In an end position, an omitted or zero `.C' stands for the field's
last character.  If the `-b' option was specified, the `.C' part of a
field specification is counted from the first nonblank character of the
field.

   A sort key position may also have any of the option letters `Mbdfinr'
appended to it, in which case the global ordering options are not used
for that particular field.  The `-b' option may be independently
attached to either or both of the start and end positions of a field
specification, and if it is inherited from the global options it will
be attached to both.  Keys may span multiple fields.

   On older systems, `sort' supports an obsolete origin-zero syntax
`+POS1 [-POS2]' for specifying sort keys.  POSIX 1003.1-2001 (*note
Standards conformance::) does not allow this; use `-k' instead.

   Here are some examples to illustrate various combinations of options.

   * Sort in descending (reverse) numeric order.

          sort -nr

   * Sort alphabetically, omitting the first and second fields.  This
     uses a single key composed of the characters beginning at the
     start of field three and extending to the end of each line.

          sort -k 3

   * Sort numerically on the second field and resolve ties by sorting
     alphabetically on the third and fourth characters of field five.
     Use `:' as the field delimiter.

          sort -t : -k 2,2n -k 5.3,5.4

     Note that if you had written `-k 2' instead of `-k 2,2' `sort'
     would have used all characters beginning in the second field and
     extending to the end of the line as the primary _numeric_ key.
     For the large majority of applications, treating keys spanning
     more than one field as numeric will not do what you expect.

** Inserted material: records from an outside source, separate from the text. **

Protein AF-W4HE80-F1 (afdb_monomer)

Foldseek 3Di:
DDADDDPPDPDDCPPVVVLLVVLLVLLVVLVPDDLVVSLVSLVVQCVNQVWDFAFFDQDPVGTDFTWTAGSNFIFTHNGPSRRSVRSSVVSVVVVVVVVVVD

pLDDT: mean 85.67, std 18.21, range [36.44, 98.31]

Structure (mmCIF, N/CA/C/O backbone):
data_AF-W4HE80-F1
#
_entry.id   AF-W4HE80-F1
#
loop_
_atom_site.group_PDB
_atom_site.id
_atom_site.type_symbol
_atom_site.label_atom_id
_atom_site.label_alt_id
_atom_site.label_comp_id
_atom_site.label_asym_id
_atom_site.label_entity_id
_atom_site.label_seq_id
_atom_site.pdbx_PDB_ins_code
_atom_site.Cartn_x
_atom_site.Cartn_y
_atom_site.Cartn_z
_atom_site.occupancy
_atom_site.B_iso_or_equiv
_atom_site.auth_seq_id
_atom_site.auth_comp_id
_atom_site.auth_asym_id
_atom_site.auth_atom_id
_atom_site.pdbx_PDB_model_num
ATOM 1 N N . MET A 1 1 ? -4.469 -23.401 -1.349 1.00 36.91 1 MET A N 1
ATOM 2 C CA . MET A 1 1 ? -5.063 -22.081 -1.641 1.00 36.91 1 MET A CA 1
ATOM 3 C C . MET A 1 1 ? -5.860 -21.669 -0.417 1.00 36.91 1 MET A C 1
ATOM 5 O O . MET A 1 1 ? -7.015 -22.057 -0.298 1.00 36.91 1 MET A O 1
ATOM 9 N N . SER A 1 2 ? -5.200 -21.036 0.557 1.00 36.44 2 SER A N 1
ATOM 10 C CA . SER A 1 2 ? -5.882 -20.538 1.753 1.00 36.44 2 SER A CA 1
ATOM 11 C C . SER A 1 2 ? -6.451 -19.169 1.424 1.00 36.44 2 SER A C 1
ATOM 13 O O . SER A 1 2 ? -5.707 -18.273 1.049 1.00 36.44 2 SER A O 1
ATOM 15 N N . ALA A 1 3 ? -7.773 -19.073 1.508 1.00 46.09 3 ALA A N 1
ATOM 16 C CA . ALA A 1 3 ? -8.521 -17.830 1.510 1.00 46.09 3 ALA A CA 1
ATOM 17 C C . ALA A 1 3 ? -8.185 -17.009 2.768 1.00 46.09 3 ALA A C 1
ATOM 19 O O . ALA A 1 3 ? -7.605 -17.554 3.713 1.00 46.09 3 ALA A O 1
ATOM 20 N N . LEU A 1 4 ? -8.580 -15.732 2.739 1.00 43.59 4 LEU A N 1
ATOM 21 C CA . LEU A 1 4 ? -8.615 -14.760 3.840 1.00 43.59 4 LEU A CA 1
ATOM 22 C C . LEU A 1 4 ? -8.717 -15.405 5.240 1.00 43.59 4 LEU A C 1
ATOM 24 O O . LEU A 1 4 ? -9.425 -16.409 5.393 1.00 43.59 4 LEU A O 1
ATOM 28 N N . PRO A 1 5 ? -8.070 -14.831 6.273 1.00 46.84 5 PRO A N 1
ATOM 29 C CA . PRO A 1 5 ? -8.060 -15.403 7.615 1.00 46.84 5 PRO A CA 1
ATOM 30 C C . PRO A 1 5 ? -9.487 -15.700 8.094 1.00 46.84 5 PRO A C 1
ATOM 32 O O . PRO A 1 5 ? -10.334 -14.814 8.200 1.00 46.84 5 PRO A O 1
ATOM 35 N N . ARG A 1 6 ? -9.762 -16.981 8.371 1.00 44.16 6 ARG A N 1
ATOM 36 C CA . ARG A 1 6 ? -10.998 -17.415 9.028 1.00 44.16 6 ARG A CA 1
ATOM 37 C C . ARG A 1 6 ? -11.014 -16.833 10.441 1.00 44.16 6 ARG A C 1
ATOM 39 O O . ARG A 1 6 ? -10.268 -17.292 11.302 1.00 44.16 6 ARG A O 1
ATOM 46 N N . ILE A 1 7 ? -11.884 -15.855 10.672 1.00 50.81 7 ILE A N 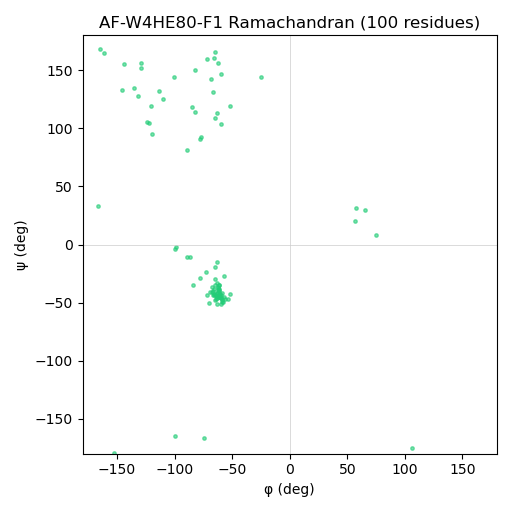1
ATOM 47 C CA . ILE A 1 7 ? -12.233 -15.387 12.014 1.00 50.81 7 ILE A CA 1
ATOM 48 C C . ILE A 1 7 ? -13.203 -16.411 12.613 1.00 50.81 7 ILE A C 1
ATOM 50 O O . ILE A 1 7 ? -14.409 -16.365 12.376 1.00 50.81 7 ILE A O 1
ATOM 54 N N . ASP A 1 8 ? -12.667 -17.389 13.339 1.00 52.12 8 ASP A N 1
ATOM 55 C CA . ASP A 1 8 ? -13.455 -18.342 14.121 1.00 52.12 8 ASP A CA 1
ATOM 56 C C . ASP A 1 8 ? -13.678 -17.771 15.528 1.00 52.12 8 ASP A C 1
ATOM 58 O O . ASP A 1 8 ? -12.913 -18.041 16.451 1.00 52.12 8 ASP A O 1
ATOM 62 N N . SER A 1 9 ? -14.669 -16.886 15.676 1.00 45.91 9 SER A N 1
ATOM 63 C CA . SER A 1 9 ? -15.095 -16.389 16.997 1.00 45.91 9 SER A CA 1
ATOM 64 C C . SER A 1 9 ? -16.438 -15.652 16.991 1.00 45.91 9 SER A C 1
ATOM 66 O O . SER A 1 9 ? -16.626 -14.728 17.768 1.00 45.91 9 SER A O 1
ATOM 68 N N . GLY A 1 10 ? -17.406 -16.020 16.143 1.00 40.94 10 GLY A N 1
ATOM 69 C CA . GLY A 1 10 ? -18.786 -15.513 16.282 1.00 40.94 10 GLY A CA 1
ATOM 70 C C . GLY A 1 10 ? -18.948 -13.981 16.278 1.00 40.94 10 GLY A C 1
ATOM 71 O O . GLY A 1 10 ? -19.967 -13.479 16.746 1.00 40.94 10 GLY A O 1
ATOM 72 N N . VAL A 1 11 ? -17.964 -13.238 15.763 1.00 41.97 11 VAL A N 1
ATOM 73 C CA . VAL A 1 11 ? -18.024 -11.783 15.622 1.00 41.97 11 VAL A CA 1
ATOM 74 C C . VAL A 1 11 ? -18.785 -11.478 14.341 1.00 41.97 11 VAL A C 1
ATOM 76 O O . VAL A 1 11 ? -18.342 -11.809 13.241 1.00 41.97 11 VAL A O 1
ATOM 79 N N . THR A 1 12 ? -19.958 -10.866 14.473 1.00 45.09 12 THR A N 1
ATOM 80 C CA . THR A 1 12 ? -20.656 -10.267 13.337 1.00 45.09 12 THR A CA 1
ATOM 81 C C . THR A 1 12 ? -19.788 -9.136 12.799 1.00 45.09 12 THR A C 1
ATOM 83 O O . THR A 1 12 ? -19.558 -8.153 13.500 1.00 45.09 12 THR A O 1
ATOM 86 N N . VAL A 1 13 ? -19.274 -9.321 11.585 1.00 47.12 13 VAL A N 1
ATOM 87 C CA . VAL A 1 13 ? -18.415 -8.378 10.868 1.00 47.12 13 VAL A CA 1
ATOM 88 C C . VAL A 1 13 ? -19.169 -7.061 10.672 1.00 47.12 13 VAL A C 1
ATOM 90 O O . VAL A 1 13 ? -20.050 -6.964 9.820 1.00 47.12 13 VAL A O 1
ATOM 93 N N . ASP A 1 14 ? -18.836 -6.049 11.470 1.00 46.66 14 ASP A N 1
ATOM 94 C CA . ASP A 1 14 ? -19.038 -4.662 11.062 1.00 46.66 14 ASP A CA 1
ATOM 95 C C . ASP A 1 14 ? -17.888 -4.328 10.098 1.00 46.66 14 ASP A C 1
ATOM 97 O O . ASP A 1 14 ? -16.763 -4.026 10.486 1.00 46.66 14 ASP A O 1
ATOM 101 N N . ASP A 1 15 ? -18.144 -4.557 8.812 1.00 57.97 15 ASP A N 1
ATOM 102 C CA . ASP A 1 15 ? -17.155 -4.754 7.738 1.00 57.97 15 ASP A CA 1
ATOM 103 C C . ASP A 1 15 ? -16.159 -3.595 7.572 1.00 57.97 15 ASP A C 1
ATOM 105 O O . ASP A 1 15 ? -15.012 -3.792 7.182 1.00 57.97 15 ASP A O 1
ATOM 109 N N . ARG A 1 16 ? -16.546 -2.370 7.947 1.00 54.47 16 ARG A N 1
ATOM 110 C CA . ARG A 1 16 ? -15.718 -1.174 7.730 1.00 54.47 16 ARG A CA 1
ATOM 111 C C . ARG A 1 16 ? -14.662 -0.920 8.803 1.00 54.47 16 ARG A C 1
ATOM 113 O O . ARG A 1 16 ? -13.582 -0.455 8.444 1.00 54.47 16 ARG A O 1
ATOM 120 N N . SER A 1 17 ? -14.932 -1.229 10.073 1.00 61.09 17 SER A N 1
ATOM 121 C CA . SER A 1 17 ? -13.934 -1.051 11.141 1.00 61.09 17 SER A CA 1
ATOM 122 C C . SER A 1 17 ? -12.789 -2.048 10.977 1.00 61.09 17 SER A C 1
ATOM 124 O O . SER A 1 17 ? -11.626 -1.664 11.015 1.00 61.09 17 SER A O 1
ATOM 126 N N . THR A 1 18 ? -13.106 -3.295 10.618 1.00 80.31 18 THR A N 1
ATOM 127 C CA . THR A 1 18 ? -12.100 -4.357 10.450 1.00 80.31 18 THR A CA 1
ATOM 128 C C . THR A 1 18 ? -11.074 -4.063 9.352 1.00 80.31 18 THR A C 1
ATOM 130 O O . THR A 1 18 ? -9.886 -4.336 9.523 1.00 80.31 18 THR A O 1
ATOM 133 N N . ILE A 1 19 ? -11.497 -3.462 8.233 1.00 84.69 19 ILE A N 1
ATOM 134 C CA . ILE A 1 19 ? -10.585 -3.124 7.136 1.00 84.69 19 ILE A CA 1
ATOM 135 C C . ILE A 1 19 ? -9.766 -1.860 7.429 1.00 84.69 19 ILE A C 1
ATOM 137 O O . ILE A 1 19 ? -8.668 -1.717 6.893 1.00 84.69 19 ILE A O 1
ATOM 141 N N . ALA A 1 20 ? -10.290 -0.921 8.224 1.00 87.62 20 ALA A N 1
ATOM 142 C CA . ALA A 1 20 ? -9.549 0.259 8.666 1.00 87.62 20 ALA A CA 1
ATOM 143 C C . ALA A 1 20 ? -8.451 -0.152 9.659 1.00 87.62 20 ALA A C 1
ATOM 145 O O . ALA A 1 20 ? -7.279 0.121 9.403 1.00 87.62 20 ALA A O 1
ATOM 146 N N . ASP A 1 21 ? -8.811 -0.939 10.676 1.00 89.69 21 ASP A N 1
ATOM 147 C CA . ASP A 1 21 ? -7.878 -1.492 11.664 1.00 89.69 21 ASP A CA 1
ATOM 148 C C . ASP A 1 21 ? -6.767 -2.310 10.989 1.00 89.69 21 ASP A C 1
ATOM 150 O O . ASP A 1 21 ? -5.581 -2.133 11.270 1.00 89.69 21 ASP A O 1
ATOM 154 N N . TRP A 1 22 ? -7.129 -3.170 10.030 1.00 93.00 22 TRP A N 1
ATOM 155 C CA . TRP A 1 22 ? -6.156 -3.959 9.274 1.00 93.00 22 TRP A CA 1
ATOM 156 C C . TRP A 1 22 ? -5.184 -3.086 8.468 1.00 93.00 22 TRP A C 1
ATOM 158 O O . TRP A 1 22 ? -3.980 -3.349 8.457 1.00 93.00 22 TRP A O 1
ATOM 168 N N . ARG A 1 23 ? -5.684 -2.030 7.808 1.00 95.38 23 ARG A N 1
ATOM 169 C CA . ARG A 1 23 ? -4.839 -1.091 7.055 1.00 95.38 23 ARG A CA 1
ATOM 170 C C . ARG A 1 23 ? -3.842 -0.397 7.975 1.00 95.38 23 ARG A C 1
ATOM 172 O O . ARG A 1 23 ? -2.673 -0.285 7.614 1.00 95.38 23 ARG A O 1
ATOM 179 N N . GLU A 1 24 ? -4.293 0.054 9.142 1.00 95.12 24 GLU A N 1
ATOM 180 C CA . GLU A 1 24 ? -3.444 0.710 10.137 1.00 95.12 24 GLU A CA 1
ATOM 181 C C . GLU A 1 24 ? -2.366 -0.228 10.685 1.00 95.12 24 GLU A C 1
ATOM 183 O O . GLU A 1 24 ? -1.196 0.156 10.740 1.00 95.12 24 GLU A O 1
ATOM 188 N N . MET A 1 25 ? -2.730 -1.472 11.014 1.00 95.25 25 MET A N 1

     Also note that the `n' modifier was applied to the field-end
     specifier for the first key.  It would have been equivalent to
     specify `-k 2n,2' or `-k 2n,2n'.  All modifiers except `b' apply
     to the associated _field_, regardless of whether the modifier
     character is attached to the field-start and/or the field-end part
     of the key specifier.

   * Sort the password file on the fifth field and ignore any leading
     blanks.  Sort lines with equal values in field five on the numeric
     user ID in field three.

          sort -t : -k 5b,5 -k 3,3n /etc/passwd

     An alternative is to use the global numeric modifier `-n'.

          sort -t : -n -k 5b,5 -k 3,3 /etc/passwd

   * Generate a tags file in case-insensitive sorted order.

          find src -type f -print0 | sort -t / -z -f | xargs -0 etags --append

     The use of `-print0', `-z', and `-0' in this case means that
     pathnames that contain Line Feed characters will not get broken up
     by the sort operation.

     Finally, to ignore both leading and trailing blanks, you could
     have applied the `b' modifier to the field-end specifier for the
     first key,

          sort -t : -n -k 5b,5b -k 3,3 /etc/passwd

     or by using the global `-b' modifier instead of `-n' and an
     explicit `n' with the second key specifier.

          sort -t : -b -k 5,5 -k 3,3n /etc/passwd


   ---------- Footnotes ----------

   (1) If you use a non-POSIX locale (e.g., by setting `LC_ALL' to
`en_US'), then `sort' may produce output that is sorted differently
than you're accustomed to.  In that case, set the `LC_ALL' environment
variable to `C'.  Note that setting only `LC_COLLATE' has two problems.
First, it is ineffective if `LC_ALL' is also set.  Second, it has
undefined behavior if `LC_CTYPE' (or `LANG', if `LC_CTYPE' is unset) is
set to an incompatible value.  For example, you get undefined behavior
if `LC_CTYPE' is `ja_JP.PCK' but `LC_COLLATE' is `en_US.UTF-8'.